BAGHDAD: Iraqi security forces opened fire on thousands of demonstrators who defied a curfew in Baghdad yesterday and exchanged fire with gunmen in southern cities, bringing to 28 the death toll from three days of anti-government protests.
The protests spread to other cities in southern Iraq, where policemen said they increasingly encountered demonstrators carrying weapons.
Two policemen and two protesters were killed late yesterday in the city of Diwaniya, 160km south of Baghdad, according to police.
In nearby Hilla one protester was bludgeoned to death, according to police and hospital sources.
Three more died in a district of Baghdad and elsewhere in the capital protesters had set fire to army vehicles, security sources said.
The protests, in which more than 600 people have also been wounded, began over unemployment and poor services but have escalated into calls for a change of government and pose one of the worst security challenges in years in the war-weary country.
They appear to be independent of any political party and seemingly took the security forces by surprise.
“The bullets do not scare us. They do not scare Iraqis. This will all come down over their heads,” said one protester in the capital.
At least 4,000 protesters gathered in Baghdad’s Tayaran Square and attempted to march onto the central Tahrir Square but were met with open fire and heavy tear gas.
Police used live ammunition in the Zaafaraniya district of Baghdad, where three protesters were shot dead, and there were protests in the northwestern Shula district.
Police said protesters had fired at them in the town of Rifae near the southern city of Nassiriyah where seven people were killed overnight and another yesterday. Fifty people were wounded in Rifae, including five police, they said.
Four people were killed in clashes overnight in another southern city, Amara.

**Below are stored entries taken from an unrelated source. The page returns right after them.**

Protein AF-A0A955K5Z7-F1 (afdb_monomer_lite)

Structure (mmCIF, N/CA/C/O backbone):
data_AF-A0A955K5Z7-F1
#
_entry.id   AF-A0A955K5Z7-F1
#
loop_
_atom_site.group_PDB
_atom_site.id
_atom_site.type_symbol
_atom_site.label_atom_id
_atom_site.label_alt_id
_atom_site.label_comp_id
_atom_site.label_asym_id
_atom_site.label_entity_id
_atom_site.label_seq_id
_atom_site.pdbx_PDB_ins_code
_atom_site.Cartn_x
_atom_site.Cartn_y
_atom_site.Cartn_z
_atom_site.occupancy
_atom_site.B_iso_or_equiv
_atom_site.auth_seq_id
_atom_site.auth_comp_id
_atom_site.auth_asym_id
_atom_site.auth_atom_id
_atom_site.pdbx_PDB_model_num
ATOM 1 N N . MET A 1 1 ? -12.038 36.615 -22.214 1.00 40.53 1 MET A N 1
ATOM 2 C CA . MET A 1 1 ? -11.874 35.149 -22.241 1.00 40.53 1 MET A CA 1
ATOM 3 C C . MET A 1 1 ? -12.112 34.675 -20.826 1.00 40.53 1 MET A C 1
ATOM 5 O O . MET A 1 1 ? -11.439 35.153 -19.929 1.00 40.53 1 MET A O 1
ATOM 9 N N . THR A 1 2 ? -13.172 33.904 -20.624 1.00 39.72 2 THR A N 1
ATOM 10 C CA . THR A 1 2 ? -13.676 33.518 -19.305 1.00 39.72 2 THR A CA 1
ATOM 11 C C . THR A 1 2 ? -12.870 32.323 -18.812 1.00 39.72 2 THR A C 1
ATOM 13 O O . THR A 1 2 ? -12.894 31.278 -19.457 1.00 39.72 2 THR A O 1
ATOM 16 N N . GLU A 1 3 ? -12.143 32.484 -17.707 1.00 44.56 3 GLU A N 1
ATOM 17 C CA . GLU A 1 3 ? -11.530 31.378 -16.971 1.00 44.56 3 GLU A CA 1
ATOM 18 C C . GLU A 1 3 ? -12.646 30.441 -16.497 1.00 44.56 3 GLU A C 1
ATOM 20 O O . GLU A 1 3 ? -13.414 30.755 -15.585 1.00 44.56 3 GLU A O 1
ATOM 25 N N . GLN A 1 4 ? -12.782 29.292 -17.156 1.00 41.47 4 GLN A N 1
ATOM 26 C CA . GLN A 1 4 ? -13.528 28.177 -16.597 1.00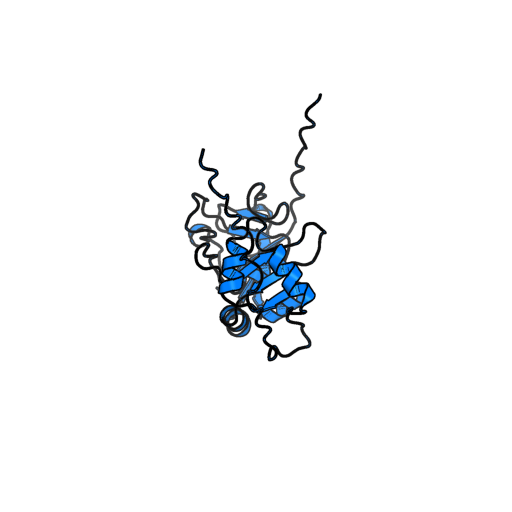 41.47 4 GLN A CA 1
ATOM 27 C C . GLN A 1 4 ? -12.695 27.620 -15.446 1.00 41.47 4 GLN A C 1
ATOM 29 O O . GLN A 1 4 ? -11.803 26.802 -15.646 1.00 41.47 4 GLN A O 1
ATOM 34 N N . SER A 1 5 ? -12.993 28.105 -14.239 1.00 43.75 5 SER A N 1
ATOM 35 C CA . SER A 1 5 ? -12.666 27.421 -12.994 1.00 43.75 5 SER A CA 1
ATOM 36 C C . SER A 1 5 ? -13.206 25.998 -13.111 1.00 43.75 5 SER A C 1
ATOM 38 O O . SER A 1 5 ? -14.422 25.778 -13.102 1.00 43.75 5 SER A O 1
ATOM 40 N N . ALA A 1 6 ? -12.308 25.040 -13.343 1.00 49.69 6 ALA A N 1
ATOM 41 C CA . ALA A 1 6 ? -12.631 23.632 -13.253 1.00 49.69 6 ALA A CA 1
ATOM 42 C C . ALA A 1 6 ? -13.044 23.389 -11.801 1.00 49.69 6 ALA A C 1
ATOM 44 O O . ALA A 1 6 ? -12.200 23.298 -10.917 1.00 49.69 6 ALA A O 1
ATOM 45 N N . LEU A 1 7 ? -14.355 23.361 -11.555 1.00 45.34 7 LEU A N 1
ATOM 46 C CA . LEU A 1 7 ? -14.942 22.842 -10.327 1.00 45.34 7 LEU A CA 1
ATOM 47 C C . LEU A 1 7 ? -14.415 21.415 -10.156 1.00 45.34 7 LEU A C 1
ATOM 49 O O . LEU A 1 7 ? -14.957 20.477 -10.745 1.00 45.34 7 LEU A O 1
ATOM 53 N N . THR A 1 8 ? -13.333 21.258 -9.396 1.00 56.91 8 THR A N 1
ATOM 54 C CA . THR A 1 8 ? -12.855 19.977 -8.890 1.00 56.91 8 THR A CA 1
ATOM 55 C C . THR A 1 8 ? -13.983 19.432 -8.031 1.00 56.91 8 THR A C 1
ATOM 57 O O . THR A 1 8 ? -14.177 19.847 -6.892 1.00 56.91 8 THR A O 1
ATOM 60 N N . ARG A 1 9 ? -14.820 18.577 -8.623 1.00 62.12 9 ARG A N 1
ATOM 61 C CA . ARG A 1 9 ? -15.840 17.853 -7.872 1.00 62.12 9 ARG A CA 1
ATOM 62 C C . ARG A 1 9 ? -15.104 17.011 -6.844 1.00 62.12 9 ARG A C 1
ATOM 64 O O . ARG A 1 9 ? -14.263 16.201 -7.227 1.00 62.12 9 ARG A O 1
ATOM 71 N N . GLU A 1 10 ? -15.408 17.228 -5.570 1.00 67.50 10 GLU A N 1
ATOM 72 C CA . GLU A 1 10 ? -14.937 16.333 -4.523 1.00 67.50 10 GLU A CA 1
ATOM 73 C C . GLU A 1 10 ? -15.390 14.905 -4.862 1.00 67.50 10 GLU A C 1
ATOM 75 O O . GLU A 1 10 ? -16.539 14.715 -5.286 1.00 67.50 10 GLU A O 1
ATOM 80 N N . PRO A 1 11 ? -14.497 13.910 -4.744 1.00 75.00 11 PRO A N 1
ATOM 81 C CA . PRO A 1 11 ? -14.857 12.525 -4.992 1.00 75.00 11 PRO A CA 1
ATOM 82 C C . PRO A 1 11 ? -15.964 12.085 -4.036 1.00 75.00 11 PRO A C 1
ATOM 84 O O . PRO A 1 11 ? -15.992 12.474 -2.866 1.00 75.00 11 PRO A O 1
ATOM 87 N N . GLU A 1 12 ? -16.867 11.238 -4.529 1.00 86.06 12 GLU A N 1
ATOM 88 C CA . GLU A 1 12 ? -17.864 10.604 -3.675 1.00 86.06 12 GLU A CA 1
ATOM 89 C C . GLU A 1 12 ? -17.157 9.7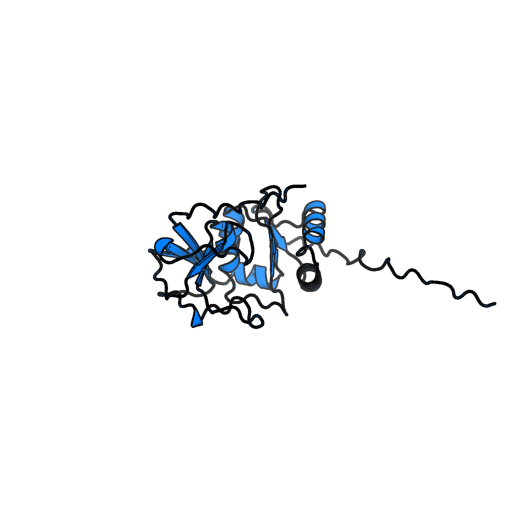62 -2.607 1.00 86.06 12 GLU A C 1
ATOM 91 O O . GLU A 1 12 ? -16.270 8.957 -2.904 1.00 86.06 12 GLU A O 1
ATOM 96 N N . LYS A 1 13 ? -17.528 9.984 -1.344 1.00 89.12 13 LYS A N 1
ATOM 97 C CA . LYS A 1 13 ? -16.904 9.307 -0.214 1.00 89.12 13 LYS A CA 1
ATOM 98 C C . LYS A 1 13 ? -17.332 7.837 -0.183 1.00 89.12 13 LYS A C 1
ATOM 100 O O . LYS A 1 13 ? -18.528 7.577 -0.056 1.00 89.12 13 LYS A O 1
ATOM 105 N N . PRO A 1 14 ? -16.393 6.879 -0.258 1.00 91.88 14 PRO A N 1
ATOM 106 C CA . PRO A 1 14 ? -16.724 5.460 -0.220 1.00 91.88 14 PRO A CA 1
ATOM 107 C C . PRO A 1 14 ? -17.244 5.077 1.167 1.00 91.88 14 PRO A C 1
ATOM 109 O O . PRO A 1 14 ? -16.908 5.717 2.161 1.00 91.88 14 PRO A O 1
ATOM 112 N N . GLU A 1 15 ? -18.025 4.005 1.275 1.00 93.81 15 GLU A N 1
ATOM 113 C CA . GLU A 1 15 ? -18.475 3.497 2.582 1.00 93.81 15 GLU A CA 1
ATOM 114 C C . GLU A 1 15 ? -17.336 2.861 3.393 1.00 93.81 15 GLU A C 1
ATOM 116 O O . GLU A 1 15 ? -17.332 2.906 4.626 1.00 93.81 15 GLU A O 1
ATOM 121 N N . ARG A 1 16 ? -16.367 2.267 2.690 1.00 95.69 16 ARG A N 1
ATOM 122 C CA . ARG A 1 16 ? -15.235 1.533 3.257 1.00 95.69 16 ARG A CA 1
ATOM 123 C C . ARG A 1 16 ? -13.919 2.054 2.718 1.00 95.69 16 ARG A C 1
ATOM 125 O O . ARG A 1 16 ? -13.830 2.467 1.564 1.00 95.69 16 ARG A O 1
ATOM 132 N N . LEU A 1 17 ? -12.911 1.996 3.575 1.00 95.75 17 LEU A N 1
ATOM 133 C CA . LEU A 1 17 ? -11.530 2.302 3.239 1.00 95.75 17 LEU A CA 1
ATOM 134 C C . LEU A 1 17 ? -10.620 1.177 3.721 1.00 95.75 17 LEU A C 1
ATOM 136 O O . LEU A 1 17 ? -10.975 0.421 4.627 1.00 95.75 17 LEU A O 1
ATOM 140 N N . PHE A 1 18 ? -9.440 1.102 3.124 1.00 95.00 18 PHE A N 1
ATOM 141 C CA . PHE A 1 18 ? -8.458 0.061 3.359 1.00 95.00 18 PHE A CA 1
ATOM 142 C C . PHE A 1 18 ? -7.086 0.659 3.635 1.00 95.00 18 PHE A C 1
ATOM 144 O O . PHE A 1 18 ? -6.697 1.655 3.026 1.00 95.00 18 PHE A O 1
ATOM 151 N N . VAL A 1 19 ? -6.331 0.019 4.518 1.00 92.31 19 VAL A N 1
ATOM 152 C CA . VAL A 1 19 ? -4.912 0.318 4.726 1.00 92.31 19 VAL A CA 1
ATOM 153 C C . VAL A 1 19 ? -4.150 -0.982 4.937 1.00 92.31 19 VAL A C 1
ATOM 155 O O . VAL A 1 19 ? -4.650 -1.896 5.595 1.00 92.31 19 VAL A O 1
ATOM 158 N N . GLY A 1 20 ? -2.971 -1.084 4.332 1.00 91.12 20 GLY A N 1
ATOM 159 C CA . GLY A 1 20 ? -2.022 -2.165 4.570 1.00 91.12 20 GLY A CA 1
ATOM 160 C C . GLY A 1 20 ? -0.975 -1.751 5.599 1.00 91.12 20 GLY A C 1
ATOM 161 O O . GLY A 1 20 ? -0.612 -0.581 5.681 1.00 91.12 20 GLY A O 1
ATOM 162 N N . SER A 1 21 ? -0.497 -2.702 6.396 1.00 88.81 21 SER A N 1
ATOM 163 C CA . SER A 1 21 ? 0.684 -2.516 7.239 1.00 88.81 21 SER A CA 1
ATOM 164 C C . SER A 1 21 ? 1.397 -3.836 7.516 1.00 88.81 21 SER A C 1
ATOM 166 O O . SER A 1 21 ? 0.768 -4.888 7.596 1.00 88.81 21 SER A O 1
ATOM 168 N N . SER A 1 22 ? 2.711 -3.771 7.724 1.00 88.75 22 SER A N 1
ATOM 169 C CA . SER A 1 22 ? 3.539 -4.906 8.154 1.00 88.75 22 SER A CA 1
ATOM 170 C C . SER A 1 22 ? 3.364 -5.292 9.630 1.00 88.75 22 SER A C 1
ATOM 172 O O . SER A 1 22 ? 3.915 -6.292 10.089 1.00 88.75 22 SER A O 1
ATOM 174 N N . GLN A 1 23 ? 2.612 -4.511 10.405 1.00 88.12 23 GLN A N 1
ATOM 175 C CA . GLN A 1 23 ? 2.419 -4.714 11.837 1.00 88.12 23 GLN A CA 1
ATOM 176 C C . GLN A 1 23 ? 0.974 -5.064 12.148 1.00 88.12 23 GLN A C 1
ATOM 178 O O . GLN A 1 23 ? 0.051 -4.524 11.542 1.00 88.12 23 GLN A O 1
ATOM 183 N N . ARG A 1 24 ? 0.778 -5.916 13.159 1.00 91.38 24 ARG A N 1
ATOM 184 C CA . ARG A 1 24 ? -0.543 -6.211 13.715 1.00 91.38 24 ARG A CA 1
ATOM 185 C C . ARG A 1 24 ? -0.902 -5.185 14.779 1.00 91.38 24 ARG A C 1
ATOM 187 O O . ARG A 1 24 ? -0.365 -5.221 15.883 1.00 91.38 24 ARG A O 1
ATOM 194 N N . LEU A 1 25 ? -1.844 -4.313 14.463 1.00 88.88 25 LEU A N 1
ATOM 195 C CA . LEU A 1 25 ? -2.249 -3.200 15.304 1.00 88.88 25 LEU A CA 1
ATOM 196 C C . LEU A 1 25 ? -3.710 -3.351 15.711 1.00 88.88 25 LEU A C 1
ATOM 198 O O . LEU A 1 25 ? -4.561 -3.735 14.914 1.00 88.88 25 LEU A O 1
ATOM 202 N N . SER A 1 26 ? -4.011 -3.034 16.966 1.00 91.25 26 SER A N 1
ATOM 203 C CA . SER A 1 26 ? -5.395 -2.928 17.438 1.00 91.25 26 SER A CA 1
ATOM 204 C C . SER A 1 26 ? -6.003 -1.553 17.162 1.00 91.25 26 SER A C 1
ATOM 206 O O . SER A 1 26 ? -7.221 -1.420 17.137 1.00 91.25 26 SER A O 1
ATOM 208 N N . LEU A 1 27 ? -5.156 -0.535 16.994 1.00 92.50 27 LEU A N 1
ATOM 209 C CA . LEU A 1 27 ? -5.518 0.856 16.745 1.00 92.50 27 LEU A CA 1
ATOM 210 C C . LEU A 1 27 ? -4.534 1.443 15.735 1.00 92.50 27 LEU A C 1
ATOM 212 O O . LEU A 1 27 ? -3.338 1.157 15.802 1.00 92.50 27 LEU A O 1
ATOM 216 N N . LEU A 1 28 ? -5.037 2.274 14.831 1.00 90.06 28 LEU A N 1
ATOM 217 C CA . LEU A 1 28 ? -4.223 3.025 13.886 1.00 90.06 28 LEU A CA 1
ATOM 218 C C . LEU A 1 28 ? -4.102 4.447 14.412 1.00 90.06 28 LEU A C 1
ATOM 220 O O . LEU A 1 28 ? -5.077 5.195 14.407 1.00 90.06 28 LEU A O 1
ATOM 224 N N . ASP A 1 29 ? -2.926 4.790 14.918 1.00 88.38 29 ASP A N 1
ATOM 225 C CA . ASP A 1 29 ? -2.667 6.095 15.511 1.00 88.38 29 ASP A CA 1
ATOM 226 C C . ASP A 1 29 ? -1.799 6.933 14.552 1.00 88.38 29 ASP A C 1
ATOM 228 O O . ASP A 1 29 ? -0.717 6.477 14.152 1.00 88.38 29 ASP A O 1
ATOM 232 N N . PRO A 1 30 ? -2.260 8.143 14.170 1.00 84.44 30 PRO A N 1
ATOM 233 C CA . PRO A 1 30 ? -1.514 9.050 13.309 1.00 84.44 30 PRO A CA 1
ATOM 234 C C . PRO A 1 30 ? -0.058 9.254 13.741 1.00 84.44 30 PRO A C 1
ATOM 236 O O . PRO A 1 30 ? 0.816 9.357 12.885 1.00 84.44 30 PRO A O 1
ATOM 239 N N . ALA A 1 31 ? 0.235 9.263 15.047 1.00 75.25 31 ALA A N 1
ATOM 240 C CA . ALA A 1 31 ? 1.578 9.487 15.584 1.00 75.25 31 ALA A CA 1
ATOM 241 C C . ALA A 1 31 ? 2.612 8.446 15.123 1.00 75.25 31 ALA A C 1
ATOM 243 O O . ALA A 1 31 ? 3.812 8.732 15.103 1.00 75.25 31 ALA A O 1
ATOM 244 N N . TYR A 1 32 ? 2.161 7.249 14.741 1.00 68.56 32 TYR A N 1
ATOM 245 C CA . TYR A 1 32 ? 3.032 6.197 14.224 1.00 68.56 32 TYR A CA 1
ATOM 246 C C . TYR A 1 32 ? 3.149 6.226 12.700 1.00 68.56 32 TYR A C 1
ATOM 248 O O . TYR A 1 32 ? 4.075 5.625 12.156 1.00 68.56 32 TYR A O 1
ATOM 256 N N . ASN A 1 33 ? 2.258 6.935 12.007 1.00 62.62 33 ASN A N 1
ATOM 257 C CA . ASN A 1 33 ? 2.183 6.944 10.555 1.00 62.62 33 ASN A CA 1
ATOM 258 C C . ASN A 1 33 ? 3.043 8.079 9.975 1.00 62.62 33 ASN A C 1
ATOM 260 O O . ASN A 1 33 ? 2.552 9.120 9.537 1.00 62.62 33 ASN A O 1
ATOM 264 N N . ARG A 1 34 ? 4.367 7.891 9.997 1.00 52.44 34 ARG A N 1
ATOM 265 C CA . ARG A 1 34 ? 5.312 8.783 9.310 1.00 52.44 34 ARG A CA 1
ATOM 266 C C . ARG A 1 34 ? 5.271 8.500 7.811 1.00 52.44 34 ARG A C 1
ATOM 268 O O . ARG A 1 34 ? 6.169 7.858 7.281 1.00 52.44 34 ARG A O 1
ATOM 275 N N . ALA A 1 35 ? 4.230 8.977 7.134 1.00 45.78 35 ALA A N 1
ATOM 276 C CA . ALA A 1 35 ? 4.093 8.782 5.693 1.00 45.78 35 ALA A CA 1
ATOM 277 C C . ALA A 1 35 ? 5.241 9.433 4.899 1.00 45.78 35 ALA A C 1
ATOM 279 O O . ALA A 1 35 ? 5.581 8.935 3.833 1.00 45.78 35 ALA A O 1
ATOM 280 N N . LYS A 1 36 ? 5.878 10.497 5.418 1.00 46.25 36 LYS A N 1
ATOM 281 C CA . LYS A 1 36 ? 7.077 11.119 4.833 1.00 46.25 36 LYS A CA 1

Amnesty International called on Prime Minister Adel Abdul Mahdi’s government to rein in the security forces and investigate the killings.
“It is outrageous that Iraqi security forces time and again deal with protesters with such brutality using lethal and unnecessary force. It is crucial that the authorities ensure a fully independent and impartial investigation,” said Lynn Maalouf, Amnesty International’s Middle East Research Director.
The UN urged the government to “exercise maximum restraint” and allow peaceful protests.
A curfew, lifted early in the morning in southern cities, was reimposed immediately in Nassiriyah and later in Amara. Curfews have also been declared in Najaf and in Hilla.
In Baghdad, the authorities attempted to head off protests by imposing a curfew from 5am. Troops patrolled main roads and public spaces, but by morning
sporadic demonstrations had begun, and troops opened fire with live rounds to disperse them.
Residents of the capital queued outside supermarkets and food stores to stock up on supplies in case of a sudden rise in prices or further security restrictions by authorities.
Iraq has struggled to recover since defeating the hardline Islamic State group in 2017. Its infrastructure has been laid to waste by decades of sectarian civil war, foreign occupation, two US invasions, UN sanctions and war against its neighbours.
With the country at last at peace and free to trade, many Iraqis say their government has failed to rebuild the nation.
The demonstrations began in Baghdad on Tuesday and quickly grew and spread to other cities, mainly in Iraq’s south. Police have fired live rounds, tear gas and water cannon to disperse protesters. Protesters directed their anger at a government and political class they say is corrupt and doing nothing to improve their lives.
“The people are being robbed. The people are now begging on the street. There is no work, you come to protest, they fire at you. Live gunfire,” said a man covering his face in a scarf.
Iraq has the world’s fourth-largest reserves of oil, according to the International Monetary Fund, but much of its population of 40 million lives in poverty and without decent healthcare, education or power and water supply. Anti-government demonstrations last year that began in oil-rich Basra prompted a heavy crackdown by security forces and nearly 30 people were killed.